◆ INSTRUCTIONS FOR THE TASK: Among the lines below, copy exactly those from the one with "ATOM 29 N N" through the one with "ATOM 75 O O", counting both ends.

Segment Start: EXTRACTED INFORMATION

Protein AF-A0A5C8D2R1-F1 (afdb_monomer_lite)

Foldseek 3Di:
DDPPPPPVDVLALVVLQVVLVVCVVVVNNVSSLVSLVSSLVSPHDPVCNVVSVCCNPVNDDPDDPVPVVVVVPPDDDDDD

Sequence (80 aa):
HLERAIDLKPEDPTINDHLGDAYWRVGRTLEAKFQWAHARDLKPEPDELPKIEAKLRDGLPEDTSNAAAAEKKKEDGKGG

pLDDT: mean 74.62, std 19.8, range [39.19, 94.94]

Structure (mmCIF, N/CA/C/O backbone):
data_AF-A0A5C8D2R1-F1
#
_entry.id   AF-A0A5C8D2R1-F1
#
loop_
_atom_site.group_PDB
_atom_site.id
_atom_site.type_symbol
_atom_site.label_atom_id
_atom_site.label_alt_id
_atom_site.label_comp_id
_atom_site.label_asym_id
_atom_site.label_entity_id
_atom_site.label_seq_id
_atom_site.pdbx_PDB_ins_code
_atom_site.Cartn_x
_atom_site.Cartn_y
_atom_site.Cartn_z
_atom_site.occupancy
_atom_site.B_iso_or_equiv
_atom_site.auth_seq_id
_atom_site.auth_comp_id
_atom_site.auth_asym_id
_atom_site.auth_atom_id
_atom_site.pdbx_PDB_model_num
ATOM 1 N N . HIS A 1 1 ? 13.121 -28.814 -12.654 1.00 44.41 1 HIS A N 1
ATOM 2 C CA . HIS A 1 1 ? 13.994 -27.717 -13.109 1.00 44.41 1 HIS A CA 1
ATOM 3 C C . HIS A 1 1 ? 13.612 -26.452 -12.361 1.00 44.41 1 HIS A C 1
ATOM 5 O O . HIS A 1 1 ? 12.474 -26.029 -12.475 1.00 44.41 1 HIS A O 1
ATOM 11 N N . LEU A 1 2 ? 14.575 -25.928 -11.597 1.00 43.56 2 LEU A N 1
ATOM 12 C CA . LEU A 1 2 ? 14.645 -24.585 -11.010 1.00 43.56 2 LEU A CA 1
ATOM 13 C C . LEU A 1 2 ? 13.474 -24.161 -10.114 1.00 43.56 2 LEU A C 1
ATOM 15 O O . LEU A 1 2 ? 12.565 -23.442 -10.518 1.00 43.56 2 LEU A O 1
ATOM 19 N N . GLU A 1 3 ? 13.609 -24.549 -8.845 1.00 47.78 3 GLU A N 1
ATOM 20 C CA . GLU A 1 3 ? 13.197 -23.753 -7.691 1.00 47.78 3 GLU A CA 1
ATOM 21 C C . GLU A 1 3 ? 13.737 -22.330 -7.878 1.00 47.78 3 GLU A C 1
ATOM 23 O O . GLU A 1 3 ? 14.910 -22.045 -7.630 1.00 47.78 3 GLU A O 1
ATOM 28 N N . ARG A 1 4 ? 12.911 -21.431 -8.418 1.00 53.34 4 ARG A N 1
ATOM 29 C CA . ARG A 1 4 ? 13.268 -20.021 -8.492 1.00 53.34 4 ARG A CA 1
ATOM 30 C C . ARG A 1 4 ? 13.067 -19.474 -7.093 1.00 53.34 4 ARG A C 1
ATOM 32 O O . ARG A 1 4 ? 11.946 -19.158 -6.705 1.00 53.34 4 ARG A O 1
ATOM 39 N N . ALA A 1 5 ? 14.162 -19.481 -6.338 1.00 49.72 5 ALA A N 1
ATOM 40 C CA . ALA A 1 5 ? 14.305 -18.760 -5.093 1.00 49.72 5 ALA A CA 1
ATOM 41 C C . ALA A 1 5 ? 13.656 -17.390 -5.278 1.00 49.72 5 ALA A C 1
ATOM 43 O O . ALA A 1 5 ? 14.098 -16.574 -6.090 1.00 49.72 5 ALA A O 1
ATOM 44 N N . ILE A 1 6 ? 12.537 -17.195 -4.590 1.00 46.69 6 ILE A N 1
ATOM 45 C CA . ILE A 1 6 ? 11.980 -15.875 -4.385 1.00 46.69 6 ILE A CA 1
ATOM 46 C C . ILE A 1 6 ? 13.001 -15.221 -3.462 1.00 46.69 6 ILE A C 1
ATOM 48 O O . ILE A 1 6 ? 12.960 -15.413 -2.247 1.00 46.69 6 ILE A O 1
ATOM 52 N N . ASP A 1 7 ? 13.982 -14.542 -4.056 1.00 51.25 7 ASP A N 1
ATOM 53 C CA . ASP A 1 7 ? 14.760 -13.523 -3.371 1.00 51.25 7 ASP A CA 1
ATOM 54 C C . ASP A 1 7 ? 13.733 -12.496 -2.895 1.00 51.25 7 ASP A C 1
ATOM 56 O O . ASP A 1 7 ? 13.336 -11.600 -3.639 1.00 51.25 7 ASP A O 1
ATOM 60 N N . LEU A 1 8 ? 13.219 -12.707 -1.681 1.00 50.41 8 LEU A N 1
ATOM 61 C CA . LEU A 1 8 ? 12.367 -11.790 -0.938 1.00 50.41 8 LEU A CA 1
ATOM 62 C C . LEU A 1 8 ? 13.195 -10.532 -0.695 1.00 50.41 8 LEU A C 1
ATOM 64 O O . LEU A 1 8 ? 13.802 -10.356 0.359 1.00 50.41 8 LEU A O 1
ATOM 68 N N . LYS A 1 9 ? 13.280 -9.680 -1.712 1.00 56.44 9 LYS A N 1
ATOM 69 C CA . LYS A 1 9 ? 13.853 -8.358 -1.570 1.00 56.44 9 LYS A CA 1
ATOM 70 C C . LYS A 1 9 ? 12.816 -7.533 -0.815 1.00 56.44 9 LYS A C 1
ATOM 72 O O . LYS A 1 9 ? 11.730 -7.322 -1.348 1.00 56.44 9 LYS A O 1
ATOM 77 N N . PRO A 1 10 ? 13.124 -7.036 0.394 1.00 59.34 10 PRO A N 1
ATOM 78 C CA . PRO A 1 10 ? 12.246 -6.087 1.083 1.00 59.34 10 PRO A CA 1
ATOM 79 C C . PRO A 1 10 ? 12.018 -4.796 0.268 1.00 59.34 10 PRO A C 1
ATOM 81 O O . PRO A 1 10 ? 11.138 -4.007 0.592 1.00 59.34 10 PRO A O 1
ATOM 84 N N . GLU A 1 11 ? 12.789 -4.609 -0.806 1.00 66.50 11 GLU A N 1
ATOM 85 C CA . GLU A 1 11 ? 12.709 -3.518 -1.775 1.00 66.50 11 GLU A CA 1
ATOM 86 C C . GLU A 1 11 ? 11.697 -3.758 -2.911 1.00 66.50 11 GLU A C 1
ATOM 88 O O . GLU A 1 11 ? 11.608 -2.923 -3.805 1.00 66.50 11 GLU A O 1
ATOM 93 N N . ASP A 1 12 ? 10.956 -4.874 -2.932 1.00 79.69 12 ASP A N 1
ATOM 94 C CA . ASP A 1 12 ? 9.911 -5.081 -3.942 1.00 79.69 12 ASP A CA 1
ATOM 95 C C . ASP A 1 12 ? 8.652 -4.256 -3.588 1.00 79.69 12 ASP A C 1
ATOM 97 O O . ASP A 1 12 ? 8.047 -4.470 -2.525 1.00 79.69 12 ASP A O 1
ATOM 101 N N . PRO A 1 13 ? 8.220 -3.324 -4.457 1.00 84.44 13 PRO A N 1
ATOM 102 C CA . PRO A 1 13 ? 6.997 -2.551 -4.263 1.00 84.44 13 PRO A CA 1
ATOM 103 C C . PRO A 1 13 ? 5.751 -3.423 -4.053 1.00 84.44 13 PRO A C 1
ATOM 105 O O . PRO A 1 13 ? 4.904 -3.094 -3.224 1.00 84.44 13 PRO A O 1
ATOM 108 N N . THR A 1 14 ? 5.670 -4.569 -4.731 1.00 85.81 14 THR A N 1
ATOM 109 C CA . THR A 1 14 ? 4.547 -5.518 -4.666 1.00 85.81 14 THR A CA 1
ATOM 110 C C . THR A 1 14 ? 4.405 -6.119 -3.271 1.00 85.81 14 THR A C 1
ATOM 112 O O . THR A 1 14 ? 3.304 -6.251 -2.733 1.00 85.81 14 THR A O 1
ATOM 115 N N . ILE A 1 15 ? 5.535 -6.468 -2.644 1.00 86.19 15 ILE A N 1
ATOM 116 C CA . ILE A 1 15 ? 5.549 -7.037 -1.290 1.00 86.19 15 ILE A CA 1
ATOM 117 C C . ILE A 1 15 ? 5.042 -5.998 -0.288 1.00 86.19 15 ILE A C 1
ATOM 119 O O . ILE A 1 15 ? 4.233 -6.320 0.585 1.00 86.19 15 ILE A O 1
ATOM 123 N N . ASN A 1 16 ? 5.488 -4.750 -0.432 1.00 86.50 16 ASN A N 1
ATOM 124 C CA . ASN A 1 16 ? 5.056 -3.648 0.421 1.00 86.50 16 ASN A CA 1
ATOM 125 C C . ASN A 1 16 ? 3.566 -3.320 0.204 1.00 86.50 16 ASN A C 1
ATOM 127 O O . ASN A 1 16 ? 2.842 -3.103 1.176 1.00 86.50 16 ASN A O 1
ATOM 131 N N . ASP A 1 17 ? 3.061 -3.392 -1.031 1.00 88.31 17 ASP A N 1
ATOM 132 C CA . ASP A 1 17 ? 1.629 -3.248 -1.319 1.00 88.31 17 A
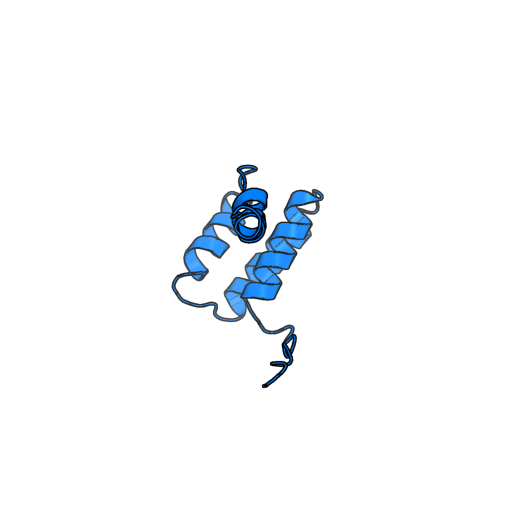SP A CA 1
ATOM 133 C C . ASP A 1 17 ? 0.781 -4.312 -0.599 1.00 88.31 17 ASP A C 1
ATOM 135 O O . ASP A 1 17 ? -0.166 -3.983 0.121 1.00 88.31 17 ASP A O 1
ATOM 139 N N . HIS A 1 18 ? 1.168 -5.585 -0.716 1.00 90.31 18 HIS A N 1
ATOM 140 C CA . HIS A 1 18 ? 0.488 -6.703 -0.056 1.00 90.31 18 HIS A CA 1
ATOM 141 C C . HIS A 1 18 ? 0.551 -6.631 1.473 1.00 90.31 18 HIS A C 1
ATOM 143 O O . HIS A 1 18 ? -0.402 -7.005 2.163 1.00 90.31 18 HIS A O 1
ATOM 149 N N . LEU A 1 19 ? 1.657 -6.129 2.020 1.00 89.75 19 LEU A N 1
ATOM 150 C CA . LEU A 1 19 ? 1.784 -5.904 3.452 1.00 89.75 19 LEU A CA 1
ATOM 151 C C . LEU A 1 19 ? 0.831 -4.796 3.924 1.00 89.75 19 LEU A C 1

Segment End: EXTRACTED INFORMATION
Segment Start: EXTRACTED INFORMATION

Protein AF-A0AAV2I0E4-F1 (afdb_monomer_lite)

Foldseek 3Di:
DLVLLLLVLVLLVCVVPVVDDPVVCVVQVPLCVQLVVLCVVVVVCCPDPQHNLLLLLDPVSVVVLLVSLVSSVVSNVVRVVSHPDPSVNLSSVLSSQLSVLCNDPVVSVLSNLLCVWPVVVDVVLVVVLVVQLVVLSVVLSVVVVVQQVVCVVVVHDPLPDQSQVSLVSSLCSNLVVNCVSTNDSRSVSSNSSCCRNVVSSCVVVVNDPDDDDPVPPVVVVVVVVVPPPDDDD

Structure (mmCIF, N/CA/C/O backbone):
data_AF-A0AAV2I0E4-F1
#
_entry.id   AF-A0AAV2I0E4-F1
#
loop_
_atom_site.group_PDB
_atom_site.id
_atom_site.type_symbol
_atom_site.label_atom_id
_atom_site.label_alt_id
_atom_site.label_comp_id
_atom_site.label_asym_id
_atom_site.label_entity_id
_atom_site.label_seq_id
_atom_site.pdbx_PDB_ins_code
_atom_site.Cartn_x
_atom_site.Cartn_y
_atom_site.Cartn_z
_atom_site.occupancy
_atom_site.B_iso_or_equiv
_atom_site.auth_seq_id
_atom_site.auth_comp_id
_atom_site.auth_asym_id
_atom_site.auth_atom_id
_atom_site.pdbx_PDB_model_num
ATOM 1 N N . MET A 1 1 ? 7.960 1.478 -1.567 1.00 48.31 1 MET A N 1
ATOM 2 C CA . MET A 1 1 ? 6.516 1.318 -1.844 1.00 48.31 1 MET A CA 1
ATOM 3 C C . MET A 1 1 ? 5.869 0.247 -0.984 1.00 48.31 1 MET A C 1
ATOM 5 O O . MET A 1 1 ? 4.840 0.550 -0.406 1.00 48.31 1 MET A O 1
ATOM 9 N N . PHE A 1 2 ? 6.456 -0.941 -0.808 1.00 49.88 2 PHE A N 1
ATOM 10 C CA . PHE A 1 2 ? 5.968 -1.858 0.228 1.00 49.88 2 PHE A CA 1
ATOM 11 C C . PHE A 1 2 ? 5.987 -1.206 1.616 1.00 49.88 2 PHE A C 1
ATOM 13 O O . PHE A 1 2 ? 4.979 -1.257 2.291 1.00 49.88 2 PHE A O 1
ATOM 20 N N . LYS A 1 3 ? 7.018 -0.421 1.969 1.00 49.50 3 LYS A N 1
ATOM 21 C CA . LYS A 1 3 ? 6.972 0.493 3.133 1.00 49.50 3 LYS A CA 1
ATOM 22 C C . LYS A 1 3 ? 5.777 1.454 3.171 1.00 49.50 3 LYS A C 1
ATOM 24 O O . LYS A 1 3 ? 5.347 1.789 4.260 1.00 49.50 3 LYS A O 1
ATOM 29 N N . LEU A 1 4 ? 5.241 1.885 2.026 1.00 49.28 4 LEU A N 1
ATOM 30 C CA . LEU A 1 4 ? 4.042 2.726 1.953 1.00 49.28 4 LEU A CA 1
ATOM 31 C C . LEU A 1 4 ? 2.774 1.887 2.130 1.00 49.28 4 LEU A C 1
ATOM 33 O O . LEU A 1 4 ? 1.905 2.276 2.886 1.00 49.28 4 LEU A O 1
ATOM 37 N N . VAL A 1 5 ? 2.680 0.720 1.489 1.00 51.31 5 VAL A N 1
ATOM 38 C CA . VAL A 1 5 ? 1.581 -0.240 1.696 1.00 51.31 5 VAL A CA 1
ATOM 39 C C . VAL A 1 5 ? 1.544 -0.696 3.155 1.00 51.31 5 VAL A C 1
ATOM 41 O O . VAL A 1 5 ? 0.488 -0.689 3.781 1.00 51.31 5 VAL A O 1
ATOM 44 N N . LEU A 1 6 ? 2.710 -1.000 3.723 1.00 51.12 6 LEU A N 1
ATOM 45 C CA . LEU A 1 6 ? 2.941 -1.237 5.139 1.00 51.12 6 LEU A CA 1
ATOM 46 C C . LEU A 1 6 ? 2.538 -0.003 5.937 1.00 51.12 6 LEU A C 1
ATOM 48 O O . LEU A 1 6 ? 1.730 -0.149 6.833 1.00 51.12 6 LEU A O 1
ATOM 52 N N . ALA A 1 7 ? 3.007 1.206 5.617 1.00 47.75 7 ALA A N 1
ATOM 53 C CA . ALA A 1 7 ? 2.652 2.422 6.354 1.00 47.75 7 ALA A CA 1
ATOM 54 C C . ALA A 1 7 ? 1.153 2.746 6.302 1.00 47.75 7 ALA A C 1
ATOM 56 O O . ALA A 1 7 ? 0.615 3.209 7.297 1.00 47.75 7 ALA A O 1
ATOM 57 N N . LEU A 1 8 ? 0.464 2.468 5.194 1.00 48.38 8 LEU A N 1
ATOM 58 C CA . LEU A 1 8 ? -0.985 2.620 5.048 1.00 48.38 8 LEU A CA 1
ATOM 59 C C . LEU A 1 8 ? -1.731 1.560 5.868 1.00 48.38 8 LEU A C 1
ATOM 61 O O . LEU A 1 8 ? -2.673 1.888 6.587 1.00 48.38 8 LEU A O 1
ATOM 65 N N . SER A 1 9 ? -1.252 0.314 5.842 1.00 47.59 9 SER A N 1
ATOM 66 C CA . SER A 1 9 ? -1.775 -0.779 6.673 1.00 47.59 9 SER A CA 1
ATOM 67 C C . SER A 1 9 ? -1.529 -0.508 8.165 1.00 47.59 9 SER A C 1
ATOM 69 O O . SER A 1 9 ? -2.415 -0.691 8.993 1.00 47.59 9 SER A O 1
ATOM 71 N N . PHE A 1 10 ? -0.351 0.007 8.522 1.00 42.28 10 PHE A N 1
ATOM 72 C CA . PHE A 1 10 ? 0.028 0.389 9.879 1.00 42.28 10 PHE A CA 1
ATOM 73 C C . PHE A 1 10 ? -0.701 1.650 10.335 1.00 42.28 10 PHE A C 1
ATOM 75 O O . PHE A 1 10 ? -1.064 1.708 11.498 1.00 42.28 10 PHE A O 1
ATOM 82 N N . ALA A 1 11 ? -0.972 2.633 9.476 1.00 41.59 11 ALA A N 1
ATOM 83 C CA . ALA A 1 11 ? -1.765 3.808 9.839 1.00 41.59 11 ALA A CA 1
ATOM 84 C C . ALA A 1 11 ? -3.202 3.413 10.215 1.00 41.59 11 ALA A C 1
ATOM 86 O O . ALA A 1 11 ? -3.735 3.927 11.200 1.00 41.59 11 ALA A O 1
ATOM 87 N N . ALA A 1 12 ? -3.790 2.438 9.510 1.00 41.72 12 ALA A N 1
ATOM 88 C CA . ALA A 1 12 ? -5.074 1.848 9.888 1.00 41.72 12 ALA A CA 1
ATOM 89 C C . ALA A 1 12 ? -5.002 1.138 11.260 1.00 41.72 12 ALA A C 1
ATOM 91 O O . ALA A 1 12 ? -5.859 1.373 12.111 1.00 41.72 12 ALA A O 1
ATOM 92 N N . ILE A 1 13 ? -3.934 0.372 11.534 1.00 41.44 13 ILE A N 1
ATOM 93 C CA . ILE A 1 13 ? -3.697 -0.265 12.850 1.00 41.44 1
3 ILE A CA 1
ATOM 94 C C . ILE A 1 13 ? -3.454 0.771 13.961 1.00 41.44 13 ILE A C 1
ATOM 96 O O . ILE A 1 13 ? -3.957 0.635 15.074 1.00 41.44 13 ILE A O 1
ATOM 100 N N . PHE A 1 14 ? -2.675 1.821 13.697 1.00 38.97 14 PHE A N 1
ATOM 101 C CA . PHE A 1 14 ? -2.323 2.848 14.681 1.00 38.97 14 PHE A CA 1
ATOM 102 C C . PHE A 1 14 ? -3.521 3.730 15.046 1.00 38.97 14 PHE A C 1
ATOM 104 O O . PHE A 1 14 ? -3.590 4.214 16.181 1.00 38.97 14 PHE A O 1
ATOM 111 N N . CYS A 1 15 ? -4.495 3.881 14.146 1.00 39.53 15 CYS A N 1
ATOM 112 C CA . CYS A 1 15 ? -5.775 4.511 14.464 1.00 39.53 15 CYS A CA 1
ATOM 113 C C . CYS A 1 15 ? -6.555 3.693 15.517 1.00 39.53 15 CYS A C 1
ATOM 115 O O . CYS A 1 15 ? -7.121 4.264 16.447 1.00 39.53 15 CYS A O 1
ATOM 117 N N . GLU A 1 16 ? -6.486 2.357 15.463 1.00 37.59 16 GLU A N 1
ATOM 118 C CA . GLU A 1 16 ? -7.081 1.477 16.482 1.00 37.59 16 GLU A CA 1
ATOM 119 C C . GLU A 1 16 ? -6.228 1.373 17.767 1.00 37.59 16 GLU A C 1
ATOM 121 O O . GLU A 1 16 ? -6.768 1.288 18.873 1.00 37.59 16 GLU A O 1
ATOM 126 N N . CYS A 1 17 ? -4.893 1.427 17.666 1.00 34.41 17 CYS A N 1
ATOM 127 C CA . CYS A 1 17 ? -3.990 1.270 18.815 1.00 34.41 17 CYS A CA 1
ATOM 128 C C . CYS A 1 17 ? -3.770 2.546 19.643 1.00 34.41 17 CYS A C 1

Segment End: EXTRACTED INFORMATION

◆ EXERCISE SOLUTION:
ATOM 29 N N . LEU A 1 4 ? 5.241 1.885 2.026 1.00 49.28 4 LEU A N 1
ATOM 30 C CA . LEU A 1 4 ? 4.042 2.726 1.953 1.00 49.28 4 LEU A CA 1
ATOM 31 C C . LEU A 1 4 ? 2.774 1.887 2.130 1.00 49.28 4 LEU A C 1
ATOM 33 O O . LEU A 1 4 ? 1.905 2.276 2.886 1.00 49.28 4 LEU A O 1
ATOM 37 N N . VAL A 1 5 ? 2.680 0.720 1.489 1.00 51.31 5 VAL A N 1
ATOM 38 C CA . VAL A 1 5 ? 1.581 -0.240 1.696 1.00 51.31 5 VAL A CA 1
ATOM 39 C C . VAL A 1 5 ? 1.544 -0.696 3.155 1.00 51.31 5 VAL A C 1
ATOM 41 O O . VAL A 1 5 ? 0.488 -0.689 3.781 1.00 51.31 5 VAL A O 1
ATOM 44 N N . LEU A 1 6 ? 2.710 -1.000 3.723 1.00 51.12 6 LEU A N 1
ATOM 45 C CA . LEU A 1 6 ? 2.941 -1.237 5.139 1.00 51.12 6 LEU A CA 1
ATOM 46 C C . LEU A 1 6 ? 2.538 -0.003 5.937 1.00 51.12 6 LEU A C 1
ATOM 48 O O . LEU A 1 6 ? 1.730 -0.149 6.833 1.00 51.12 6 LEU A O 1
ATOM 52 N N . ALA A 1 7 ? 3.007 1.206 5.617 1.00 47.75 7 ALA A N 1
ATOM 53 C CA . ALA A 1 7 ? 2.652 2.422 6.354 1.00 47.75 7 ALA A CA 1
ATOM 54 C C . ALA A 1 7 ? 1.153 2.746 6.302 1.00 47.75 7 ALA A C 1
ATOM 56 O O . ALA A 1 7 ? 0.615 3.209 7.297 1.00 47.75 7 ALA A O 1
ATOM 57 N N . LEU A 1 8 ? 0.464 2.468 5.194 1.00 48.38 8 LEU A N 1
ATOM 58 C CA . LEU A 1 8 ? -0.985 2.620 5.048 1.00 48.38 8 LEU A CA 1
ATOM 59 C C . LEU A 1 8 ? -1.731 1.560 5.868 1.00 48.38 8 LEU A C 1
ATOM 61 O O . LEU A 1 8 ? -2.673 1.888 6.587 1.00 48.38 8 LEU A O 1
ATOM 65 N N . SER A 1 9 ? -1.252 0.314 5.842 1.00 47.59 9 SER A N 1
ATOM 66 C CA . SER A 1 9 ? -1.775 -0.779 6.673 1.00 47.59 9 SER A CA 1
ATOM 67 C C . SER A 1 9 ? -1.529 -0.508 8.165 1.00 47.59 9 SER A C 1
ATOM 69 O O . SER A 1 9 ? -2.415 -0.691 8.993 1.00 47.59 9 SER A O 1
ATOM 71 N N . PHE A 1 10 ? -0.351 0.007 8.522 1.00 42.28 10 PHE A N 1
ATOM 72 C CA . PHE A 1 10 ? 0.028 0.389 9.879 1.00 42.28 10 PHE A CA 1
ATOM 73 C C . PHE A 1 10 ? -0.701 1.650 10.335 1.00 42.28 10 PHE A C 1
ATOM 75 O O . PHE A 1 10 ? -1.064 1.708 11.498 1.00 42.28 10 PHE A O 1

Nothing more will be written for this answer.